> [The task]: Search the entries for lines that contain the word "nucleus", and report each one found.

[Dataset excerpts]

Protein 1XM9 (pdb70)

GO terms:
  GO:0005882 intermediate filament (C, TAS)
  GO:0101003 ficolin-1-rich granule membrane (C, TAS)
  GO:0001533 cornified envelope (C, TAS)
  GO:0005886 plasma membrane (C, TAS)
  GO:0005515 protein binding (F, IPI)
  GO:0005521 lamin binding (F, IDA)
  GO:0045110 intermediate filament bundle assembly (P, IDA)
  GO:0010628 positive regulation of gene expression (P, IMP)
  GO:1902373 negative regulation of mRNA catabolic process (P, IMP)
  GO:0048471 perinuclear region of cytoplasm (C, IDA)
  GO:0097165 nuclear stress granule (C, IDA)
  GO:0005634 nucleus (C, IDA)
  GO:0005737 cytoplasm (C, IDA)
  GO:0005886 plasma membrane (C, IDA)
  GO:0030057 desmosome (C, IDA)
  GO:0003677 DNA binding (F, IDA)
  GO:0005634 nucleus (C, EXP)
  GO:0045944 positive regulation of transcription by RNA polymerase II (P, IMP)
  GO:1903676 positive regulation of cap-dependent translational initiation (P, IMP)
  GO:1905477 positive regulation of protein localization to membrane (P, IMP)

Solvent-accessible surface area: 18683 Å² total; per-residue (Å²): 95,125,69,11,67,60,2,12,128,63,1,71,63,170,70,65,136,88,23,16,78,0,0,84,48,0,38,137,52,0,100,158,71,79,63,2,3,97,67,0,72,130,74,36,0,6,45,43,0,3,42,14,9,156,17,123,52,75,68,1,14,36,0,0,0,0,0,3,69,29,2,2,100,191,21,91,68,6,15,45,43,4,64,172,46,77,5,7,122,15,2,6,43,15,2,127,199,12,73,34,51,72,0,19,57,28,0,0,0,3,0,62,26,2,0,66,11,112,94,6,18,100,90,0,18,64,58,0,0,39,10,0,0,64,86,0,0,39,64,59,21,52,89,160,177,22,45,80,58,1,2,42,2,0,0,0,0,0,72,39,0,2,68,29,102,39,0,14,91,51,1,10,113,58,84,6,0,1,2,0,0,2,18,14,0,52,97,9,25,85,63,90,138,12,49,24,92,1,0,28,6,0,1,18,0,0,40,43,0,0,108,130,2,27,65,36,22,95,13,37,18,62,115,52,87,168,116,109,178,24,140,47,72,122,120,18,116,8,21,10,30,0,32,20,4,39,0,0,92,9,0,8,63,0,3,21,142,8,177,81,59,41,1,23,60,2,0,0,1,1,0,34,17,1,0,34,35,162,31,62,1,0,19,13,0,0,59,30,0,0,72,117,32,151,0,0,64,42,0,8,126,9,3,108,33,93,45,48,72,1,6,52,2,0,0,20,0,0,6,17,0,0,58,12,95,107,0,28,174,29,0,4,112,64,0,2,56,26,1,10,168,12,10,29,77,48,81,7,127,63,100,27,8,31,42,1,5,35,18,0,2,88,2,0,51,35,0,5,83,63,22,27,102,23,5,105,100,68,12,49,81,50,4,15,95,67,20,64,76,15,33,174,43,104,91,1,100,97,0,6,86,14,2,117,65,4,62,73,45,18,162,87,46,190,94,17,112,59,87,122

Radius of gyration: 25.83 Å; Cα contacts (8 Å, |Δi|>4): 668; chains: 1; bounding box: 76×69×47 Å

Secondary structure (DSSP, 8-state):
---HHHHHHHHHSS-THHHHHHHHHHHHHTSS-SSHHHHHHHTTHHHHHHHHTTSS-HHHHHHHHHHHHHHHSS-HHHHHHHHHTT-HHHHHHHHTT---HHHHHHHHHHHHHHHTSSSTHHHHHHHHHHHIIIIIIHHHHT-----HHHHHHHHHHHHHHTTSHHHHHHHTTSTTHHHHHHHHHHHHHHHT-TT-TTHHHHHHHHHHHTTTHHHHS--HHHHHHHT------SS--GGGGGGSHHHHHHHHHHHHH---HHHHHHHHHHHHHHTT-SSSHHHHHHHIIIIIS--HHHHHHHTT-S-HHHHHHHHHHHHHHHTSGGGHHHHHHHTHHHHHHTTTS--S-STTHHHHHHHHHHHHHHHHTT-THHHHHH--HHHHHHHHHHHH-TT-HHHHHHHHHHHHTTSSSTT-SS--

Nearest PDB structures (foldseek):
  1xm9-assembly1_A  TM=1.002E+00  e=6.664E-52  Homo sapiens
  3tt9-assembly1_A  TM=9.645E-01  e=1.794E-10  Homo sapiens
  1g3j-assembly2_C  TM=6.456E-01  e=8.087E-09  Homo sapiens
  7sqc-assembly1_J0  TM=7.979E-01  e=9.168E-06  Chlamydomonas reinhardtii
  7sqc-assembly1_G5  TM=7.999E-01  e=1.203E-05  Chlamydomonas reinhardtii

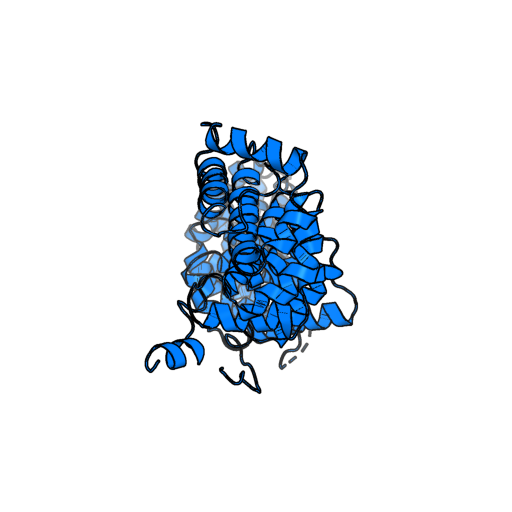InterPro domains:
  IPR000225 Armadillo [PF00514] (279-315)
  IPR000225 Armadillo [PS50176] (287-314)
  IPR000225 Armadillo [PS50176] (329-372)
  IPR000225 Armadillo [PS50176] (595-623)
  IPR000225 Armadillo [SM00185] (276-316)
  IPR000225 Armadillo [SM00185] (318-359)
  IPR000225 Armadillo [SM00185] (437-484)
  IPR000225 Armadillo [SM00185] (536-577)
  IPR000225 Armadillo [SM00185] (585-624)
  IPR000225 Armadillo [SM00185] (625-670)
  IPR011989 Armadillo-like helical [G3DSA:1.25.10.10] (244-711)
  IPR016024 Armadillo-type fold [SSF48371] (246-719)
  IPR028435 Plakophilin/Delta catenin [PTHR10372] (142-742)

CATH classification: 1.25.10.10

Organism: Homo sapiens (NCBI:txid9606)

Foldseek 3Di:
DQDQLVLLVLCPDDDVVSVLSRLQSLLVVLAPDVVSLVVCVVSVSLLSLLCLCVPPDVSSNLSSLRSLLRSLQPDLVSLVVNVVSPRLVRLLVNLVDDPDLSSLLRSLSSLLRSLQNVPPCVVCLVRPVVSLLPVEQQVVLVLVPHDPNSVLSSLSNLLSLLQDPVSLVSQLPDWCRLSRLQSVLVVCLVVVNLVPRRVLSSLSSLLSNLACCVVPPDDVQVVCVPPVDDDADPDQTRNRPLLHLSVLLSLLSSLQRPPDLSSVLSSLRSLLRQLVPVGRSNQVSLCSNCPVSVRLVSLLVQCVDPDLSSVLSSLSNLQSSLQHPVCLVSCLVRRLQSLLVVQLPLLQPDPRSLRSQLRSLSNCLSNCVPPVVSCVVHCDPSSVVSLCCLLVPPVRPSNNVSSVVSVVSQVVDPPGPPPD

B-factor: mean 70.3, std 18.28, range [31.27, 117.15]

Sequence (420 aa):
GLTIPKAVQYLSSQDEKYQAIGAYYIQHTCFQDESAKQQVYQLGGICKLVDLLRSPNQNVQQAAAGALRNLVFRSTTNKLETRRQNGIREAVSLLRRTGNAEIQKQLTGLLWNLSSTDELKEELIADALPVLADRVIIPFSGWCVVDPEVFFNATGCLRNLSSADAGRQTMRNYSGLIDSLMAYVQNCVAASRCDDKSVENCMCVLHNLSYRLDAEVPTRYRQLEYNALPEEETNPKGSGWLYHSDAIRTYLNLMGKSKKDATLEACAGALQNLTASKGLMSSGMSQLIGLKEKGLPQIARLLQSGNSDVVRSGASLLSNMSRHPLLHRVMGNQVFPEVTRLLTSHTGNTSNSEDILSSACYTVRNLMASQPQLAKQYFSSSMLNNIINLCRSSASPKAAEAARLLLSDMWSSKELQGVL

Structure (mmCIF, N/CA/C/O backbone):
data_1XM9
#
_entry.id   1XM9
#
_cell.length_a   53.355
_cell.length_b   131.977
_cell.length_c   142.044
_cell.angle_alpha   90.00
_cell.angle_beta   90.00
_cell.angle_gamma   90.00
#
_symmetry.space_group_name_H-M   'C 2 2 21'
#
loop_
_atom_site.group_PDB
_atom_site.id
_atom_site.type_symbol
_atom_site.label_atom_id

> [Output of the exercise]:
  GO:0005634 nucleus (C, IDA)
  GO:0005634 nucleus (C, EXP)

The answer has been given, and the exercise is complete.